First, we’re a distributed company and avoid anything that ties us to a specific geography. We have permanent staff in various parts of the US and Europe, we’ve engaged for periods of time with contractors from around the globe, and we want everyone to be on an even playing field. Initially that meant we didn’t let hardware live in the office space we got when we were just a few folks in Baltimore so we would force ourselves to do everything remotely. Then came the day we had a major problem and all of our Baltimore folks were unavailable. While our data center has remote hands that can help out, it’s a lot slower than if you’re directly on site. What could have been a 10 minute glitch became a 3 hour outage. Not cool. Discussing it internally we realized that our Data Center really tied us to staff near it, and that’s just not what we’re up for.

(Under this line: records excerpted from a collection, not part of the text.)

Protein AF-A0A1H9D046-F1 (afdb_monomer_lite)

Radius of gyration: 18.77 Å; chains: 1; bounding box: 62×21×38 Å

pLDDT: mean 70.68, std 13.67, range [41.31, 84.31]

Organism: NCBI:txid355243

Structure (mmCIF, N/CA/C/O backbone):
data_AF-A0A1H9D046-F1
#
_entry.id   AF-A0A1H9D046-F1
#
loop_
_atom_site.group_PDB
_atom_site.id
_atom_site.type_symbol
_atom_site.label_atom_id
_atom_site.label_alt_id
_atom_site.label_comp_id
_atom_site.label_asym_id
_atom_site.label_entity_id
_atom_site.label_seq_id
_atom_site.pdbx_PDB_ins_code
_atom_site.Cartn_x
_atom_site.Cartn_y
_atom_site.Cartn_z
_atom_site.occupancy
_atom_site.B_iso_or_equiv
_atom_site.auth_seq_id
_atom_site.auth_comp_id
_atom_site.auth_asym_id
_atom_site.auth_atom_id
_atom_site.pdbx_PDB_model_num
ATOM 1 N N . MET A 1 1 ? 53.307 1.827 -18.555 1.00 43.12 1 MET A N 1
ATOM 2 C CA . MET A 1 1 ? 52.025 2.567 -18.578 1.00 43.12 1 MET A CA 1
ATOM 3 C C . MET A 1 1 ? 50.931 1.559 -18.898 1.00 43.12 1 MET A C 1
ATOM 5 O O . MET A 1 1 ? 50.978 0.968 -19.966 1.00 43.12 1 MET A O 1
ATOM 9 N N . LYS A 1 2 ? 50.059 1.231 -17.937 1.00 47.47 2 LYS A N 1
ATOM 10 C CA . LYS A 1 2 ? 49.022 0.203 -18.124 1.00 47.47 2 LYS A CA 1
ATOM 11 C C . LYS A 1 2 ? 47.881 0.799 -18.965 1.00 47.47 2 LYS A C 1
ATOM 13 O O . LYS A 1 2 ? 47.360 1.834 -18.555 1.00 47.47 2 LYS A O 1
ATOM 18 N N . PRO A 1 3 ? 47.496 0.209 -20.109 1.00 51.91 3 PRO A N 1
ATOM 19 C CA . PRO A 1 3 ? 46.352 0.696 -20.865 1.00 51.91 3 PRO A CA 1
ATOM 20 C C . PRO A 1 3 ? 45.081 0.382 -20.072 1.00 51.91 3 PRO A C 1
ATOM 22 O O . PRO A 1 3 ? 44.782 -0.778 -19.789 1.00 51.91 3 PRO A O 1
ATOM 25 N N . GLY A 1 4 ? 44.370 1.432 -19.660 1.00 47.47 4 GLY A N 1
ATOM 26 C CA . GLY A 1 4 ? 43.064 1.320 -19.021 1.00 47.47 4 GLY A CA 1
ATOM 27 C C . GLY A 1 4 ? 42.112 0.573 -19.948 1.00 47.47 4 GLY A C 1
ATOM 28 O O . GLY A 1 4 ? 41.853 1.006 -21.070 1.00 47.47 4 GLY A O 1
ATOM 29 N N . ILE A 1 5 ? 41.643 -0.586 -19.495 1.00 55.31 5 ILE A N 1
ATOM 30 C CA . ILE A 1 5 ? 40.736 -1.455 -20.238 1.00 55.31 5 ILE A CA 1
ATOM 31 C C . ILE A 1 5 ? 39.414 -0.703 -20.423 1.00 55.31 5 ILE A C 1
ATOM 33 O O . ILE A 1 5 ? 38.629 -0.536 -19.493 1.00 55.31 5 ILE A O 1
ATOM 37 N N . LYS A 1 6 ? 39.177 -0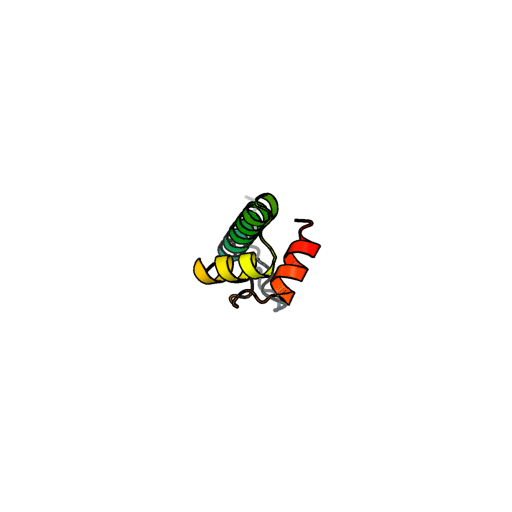.232 -21.648 1.00 55.06 6 LYS A N 1
ATOM 38 C CA . LYS A 1 6 ? 37.913 0.358 -22.081 1.00 55.06 6 LYS A CA 1
ATOM 39 C C . LYS A 1 6 ? 36.933 -0.783 -22.347 1.00 55.06 6 LYS A C 1
ATOM 41 O O . LYS A 1 6 ? 36.860 -1.303 -23.460 1.00 55.06 6 LYS A O 1
ATOM 46 N N . VAL A 1 7 ? 36.222 -1.217 -21.307 1.00 53.97 7 VAL A N 1
ATOM 47 C CA . VAL A 1 7 ? 35.201 -2.262 -21.433 1.00 53.97 7 VAL A CA 1
ATOM 48 C C . VAL A 1 7 ? 34.015 -1.676 -22.193 1.00 53.97 7 VAL A C 1
ATOM 50 O O . VAL A 1 7 ? 33.200 -0.932 -21.659 1.00 53.97 7 VAL A O 1
ATOM 53 N N . SER A 1 8 ? 33.947 -1.991 -23.482 1.00 48.00 8 SER A N 1
ATOM 54 C CA . SER A 1 8 ? 32.774 -1.732 -24.307 1.00 48.00 8 SER A CA 1
ATOM 55 C C . SER A 1 8 ? 31.754 -2.827 -24.019 1.00 48.00 8 SER A C 1
ATOM 57 O O . SER A 1 8 ? 31.810 -3.904 -24.610 1.00 48.00 8 SER A O 1
ATOM 59 N N . ILE A 1 9 ? 30.840 -2.580 -23.081 1.00 57.38 9 ILE A N 1
ATOM 60 C CA . ILE A 1 9 ? 29.713 -3.481 -22.837 1.00 57.38 9 ILE A CA 1
ATOM 61 C C . ILE A 1 9 ? 28.634 -3.140 -23.863 1.00 57.38 9 ILE A C 1
ATOM 63 O O . ILE A 1 9 ? 27.807 -2.256 -23.670 1.00 57.38 9 ILE A O 1
ATOM 67 N N . ARG A 1 10 ? 28.655 -3.846 -24.992 1.00 58.47 10 ARG A N 1
ATOM 68 C CA . ARG A 1 10 ? 27.439 -4.110 -25.762 1.00 58.47 10 ARG A CA 1
ATOM 69 C C . ARG A 1 10 ? 27.175 -5.601 -25.666 1.00 58.47 10 ARG A C 1
ATOM 71 O O . ARG A 1 10 ? 27.918 -6.391 -26.245 1.00 58.47 10 ARG A O 1
ATOM 78 N N . LYS A 1 11 ? 26.122 -5.994 -24.948 1.00 45.78 11 LYS A N 1
ATOM 79 C CA . LYS A 1 11 ? 25.613 -7.363 -25.011 1.00 45.78 11 LYS A CA 1
ATOM 80 C C . LYS A 1 11 ? 24.090 -7.380 -24.906 1.00 45.78 11 LYS A C 1
ATOM 82 O O . LYS A 1 11 ? 23.541 -6.944 -23.909 1.00 45.78 11 LYS A O 1
ATOM 87 N N . LYS A 1 12 ? 23.507 -7.846 -26.018 1.00 42.66 12 LYS A N 1
ATOM 88 C CA . LYS A 1 12 ? 22.260 -8.598 -26.233 1.00 42.66 12 LYS A CA 1
ATOM 89 C C . LYS A 1 12 ? 21.153 -8.428 -25.189 1.00 42.66 12 LYS A C 1
ATOM 91 O O . LYS A 1 12 ? 21.338 -8.787 -24.037 1.00 42.66 12 LYS A O 1
ATOM 96 N N . GLY A 1 13 ? 20.000 -7.952 -25.660 1.00 50.00 13 GLY A N 1
ATOM 97 C CA . GLY A 1 13 ? 18.811 -7.731 -24.852 1.00 50.00 13 GLY A CA 1
ATOM 98 C C . GLY A 1 13 ? 18.362 -8.952 -24.058 1.00 50.00 13 GLY A C 1
ATOM 99 O O . GLY A 1 13 ? 18.275 -10.049 -24.593 1.00 50.00 13 GLY A O 1
ATOM 100 N N . GLU A 1 14 ? 18.049 -8.700 -22.794 1.00 41.31 14 GLU A N 1
ATOM 101 C CA . GLU A 1 14 ? 17.170 -9.486 -21.939 1.00 41.31 14 GLU A CA 1
ATOM 102 C C . GLU A 1 14 ? 16.819 -8.573 -20.755 1.00 41.31 14 GLU A C 1
ATOM 104 O O . GLU A 1 14 ? 17.663 -8.325 -19.907 1.00 41.31 14 GLU A O 1
ATOM 109 N N . ARG A 1 15 ? 15.596 -8.020 -20.810 1.00 47.22 15 ARG A N 1
ATOM 110 C CA . ARG A 1 15 ? 14.810 -7.317 -19.772 1.00 47.22 15 ARG A CA 1
ATOM 111 C C . ARG A 1 15 ? 15.542 -6.248 -18.947 1.00 47.22 15 ARG A C 1
ATOM 113 O O . ARG A 1 15 ? 16.400 -6.566 -18.135 1.00 47.22 15 ARG A O 1
ATOM 120 N N . ASP A 1 16 ? 15.111 -4.995 -19.117 1.00 44.69 16 ASP A N 1
ATOM 121 C CA . ASP A 1 16 ? 15.267 -3.877 -18.174 1.00 44.69 16 ASP A CA 1
ATOM 122 C C . ASP A 1 16 ? 15.252 -4.365 -16.713 1.00 44.69 16 ASP A C 1
ATOM 124 O O . ASP A 1 16 ? 14.206 -4.625 -16.127 1.00 44.69 16 ASP A O 1
ATOM 128 N N . GLY A 1 17 ? 16.444 -4.598 -16.165 1.00 44.81 17 GLY A N 1
ATOM 129 C CA . GLY A 1 17 ? 16.671 -5.227 -14.862 1.00 44.81 17 GLY A CA 1
ATOM 130 C C . GLY A 1 17 ? 17.320 -4.278 -13.862 1.00 44.81 17 GLY A C 1
ATOM 131 O O . GLY A 1 17 ? 17.968 -4.724 -12.919 1.00 44.81 17 GLY A O 1
ATOM 132 N N . GLY A 1 18 ? 17.199 -2.972 -14.086 1.00 46.28 18 GLY A N 1
ATOM 133 C CA . GLY A 1 18 ? 17.361 -1.982 -13.035 1.00 46.28 18 GLY A CA 1
ATOM 134 C C . GLY A 1 18 ? 15.967 -1.511 -12.676 1.00 46.28 18 GLY A C 1
ATOM 135 O O . GLY A 1 18 ? 15.361 -0.806 -13.472 1.00 46.28 18 GLY A O 1
ATOM 136 N N . VAL A 1 19 ? 15.446 -1.910 -11.515 1.00 52.34 19 VAL A N 1
ATOM 137 C CA . VAL A 1 19 ? 14.330 -1.173 -10.914 1.00 52.34 19 VAL A CA 1
ATOM 138 C C . VAL A 1 19 ? 14.754 0.288 -10.886 1.00 52.34 19 VAL A C 1
ATOM 140 O O . VAL A 1 19 ? 15.767 0.632 -10.272 1.00 52.34 19 VAL A O 1
ATOM 143 N N . ASP A 1 20 ? 14.063 1.119 -11.660 1.00 59.81 20 ASP A N 1
ATOM 144 C CA . ASP A 1 20 ? 14.397 2.528 -11.768 1.00 59.81 20 ASP A CA 1
ATOM 145 C C . ASP A 1 20 ? 14.416 3.099 -10.339 1.00 59.81 20 ASP A C 1
ATOM 147 O O . ASP A 1 20 ? 13.496 2.816 -9.565 1.00 59.81 20 ASP A O 1
ATOM 151 N N . PRO A 1 21 ? 15.443 3.847 -9.911 1.00 64.50 21 PRO A N 1
ATOM 152 C CA . PRO A 1 21 ? 15.504 4.352 -8.541 1.00 64.50 21 PRO A CA 1
ATOM 153 C C . PRO A 1 21 ? 14.280 5.211 -8.174 1.00 64.50 21 PRO A C 1
ATOM 155 O O . PRO A 1 21 ? 13.957 5.345 -6.995 1.00 64.50 21 PRO A O 1
ATOM 158 N N . GLN A 1 22 ? 13.549 5.761 -9.154 1.00 65.56 22 GLN A N 1
ATOM 159 C CA . GLN A 1 22 ? 12.223 6.346 -8.916 1.00 65.56 22 GLN A CA 1
ATOM 160 C C . GLN A 1 22 ? 11.145 5.307 -8.599 1.00 65.56 22 GLN A C 1
ATOM 162 O O . GLN A 1 22 ? 10.317 5.541 -7.726 1.00 65.56 22 GLN A O 1
ATOM 167 N N . MET A 1 23 ? 11.140 4.168 -9.288 1.00 66.81 23 MET A N 1
ATOM 168 C CA . MET A 1 23 ? 10.203 3.072 -9.042 1.00 66.81 23 MET A CA 1
ATOM 169 C C . MET A 1 23 ? 10.401 2.495 -7.640 1.00 66.81 23 MET A C 1
ATOM 171 O O . MET A 1 23 ? 9.430 2.276 -6.924 1.00 66.81 23 MET A O 1
ATOM 175 N N . GLN A 1 24 ? 11.652 2.334 -7.206 1.00 68.88 24 GLN A N 1
ATOM 176 C CA . GLN A 1 24 ? 11.953 1.830 -5.869 1.00 68.88 24 GLN A CA 1
ATOM 177 C C . GLN A 1 24 ? 11.524 2.800 -4.759 1.00 68.88 24 GLN A C 1
ATOM 179 O O . GLN A 1 24 ? 10.995 2.351 -3.748 1.00 68.88 24 GLN A O 1
ATOM 184 N N . GLN A 1 25 ? 11.671 4.113 -4.967 1.00 74.88 25 GLN A N 1
ATOM 185 C CA . GLN A 1 25 ? 11.143 5.122 -4.038 1.00 74.88 25 GLN A CA 1
ATOM 186 C C . GLN A 1 25 ? 9.616 5.062 -3.942 1.00 74.88 25 GLN A C 1
ATOM 188 O O . GLN A 1 25 ? 9.086 5.042 -2.839 1.00 74.88 25 GLN A O 1
ATOM 193 N N . ARG A 1 26 ? 8.909 4.924 -5.073 1.00 71.88 26 ARG A N 1
ATOM 194 C CA . ARG A 1 26 ? 7.441 4.787 -5.073 1.00 71.88 26 ARG A CA 1
ATOM 195 C C . ARG A 1 26 ? 6.973 3.533 -4.338 1.00 71.88 26 ARG A C 1
ATOM 197 O O . ARG A 1 26 ? 5.975 3.586 -3.626 1.00 71.88 26 ARG A O 1
ATOM 204 N N . ILE A 1 27 ? 7.691 2.419 -4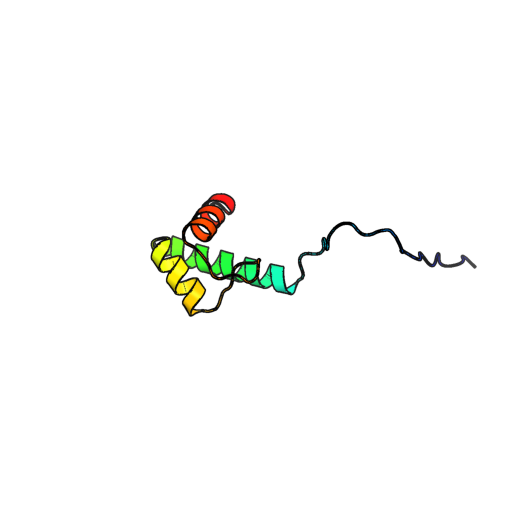.502 1.00 73.75 27 ILE A N 1
ATOM 205 C CA . ILE A 1 27 ? 7.416 1.182 -3.761 1.00 73.75 27 ILE A CA 1
ATOM 206 C C . ILE A 1 27 ? 7.631 1.415 -2.268 1.00 73.75 27 ILE A C 1
ATOM 208 O O . ILE A 1 27 ? 6.751 1.078 -1.487 1.00 73.75 27 ILE A O 1
ATOM 212 N N . ASP A 1 28 ? 8.761 1.999 -1.870 1.00 78.12 28 ASP A N 1
ATOM 213 C CA . ASP A 1 28 ? 9.077 2.246 -0.459 1.00 78.12 28 ASP A CA 1
ATOM 214 C C . ASP A 1 28 ? 8.040 3.171 0.200 1.00 78.12 28 ASP A C 1
ATOM 216 O O . ASP A 1 28 ? 7.525 2.857 1.273 1.00 78.12 28 ASP A O 1
ATOM 220 N N . GLU A 1 29 ? 7.631 4.240 -0.491 1.00 80.12 29 GLU A N 1
ATOM 221 C CA . GLU A 1 29 ? 6.546 5.125 -0.058 1.00 80.12 29 GLU A CA 1
ATOM 222 C C . GLU A 1 29 ? 5.222 4.367 0.097 1.00 80.12 29 GLU A C 1
ATOM 224 O O . GLU A 1 29 ? 4.561 4.491 1.131 1.00 80.12 29 GLU A O 1
ATOM 229 N N . ALA A 1 30 ? 4.853 3.534 -0.881 1.00 76.56 30 ALA A N 1
ATOM 230 C CA . ALA A 1 30 ? 3.637 2.730 -0.815 1.00 76.56 30 ALA A CA 1
ATOM 231 C C . ALA A 1 30 ? 3.686 1.702 0.329 1.00 76.56 30 ALA A C 1
ATOM 233 O O . ALA A 1 30 ? 2.723 1.599 1.087 1.00 76.56 30 ALA A O 1
ATOM 234 N N . VAL A 1 31 ? 4.806 0.993 0.528 1.00 80.88 31 VAL A N 1
ATOM 235 C CA . VAL A 1 31 ? 5.011 0.081 1.672 1.00 80.88 31 VAL A CA 1
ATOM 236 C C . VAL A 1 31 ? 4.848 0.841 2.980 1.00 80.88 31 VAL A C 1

Second, we’ve grown a lot in the last few years and we want to keep growing where our customers are. We push a lot of traffic into Europe and want to set up a presence there as well as in the US. It’s simpler for us to do that if we’re already running in a large world-wide network of data centers. We’re not keen to have to purchase and maintain our own hardware in another country so this is another driver towards Azure or AWS.
Looking for Blue Skies
In the final analysis, Azure comes up the clear winner. Everything we’re looking to do over the next few years is available today and at a better total cost (based on published pay-as-you-go costs) than AWS. We’re already operating in two Azure data centers and we’ve gained a fair bit of operational experience with it. We’re going all in - our goal is to shut down our data center by June of 2016. We’ve got a lot of services to move and we want it to be as seamless as possible for our customers. Our goal is the only thing you’ll notice as we move services is that they’re better. We’re making a service-by-service plan for migration: Some things will be easy (like the My.GibraltarSoftware.Com web site) and others more complicated - like our internal build & validation environments and our WWW site. Our goal is to maximize how native we can run in Azure - try to not just lift and shift virtual machines but instead use Azure Web Apps. This way we maximize the opportunities for improving availability and performance and reducing our IT burden. Because we want every minute of our day to benefit you, our customer. If it doesn’t, it’s waste and we want it gone.
We’ll post more as we go along - what we’re running into, how we’ve addressed it, really anything behind the scenes that might be interesting to someone else looking to move everything to the cloud!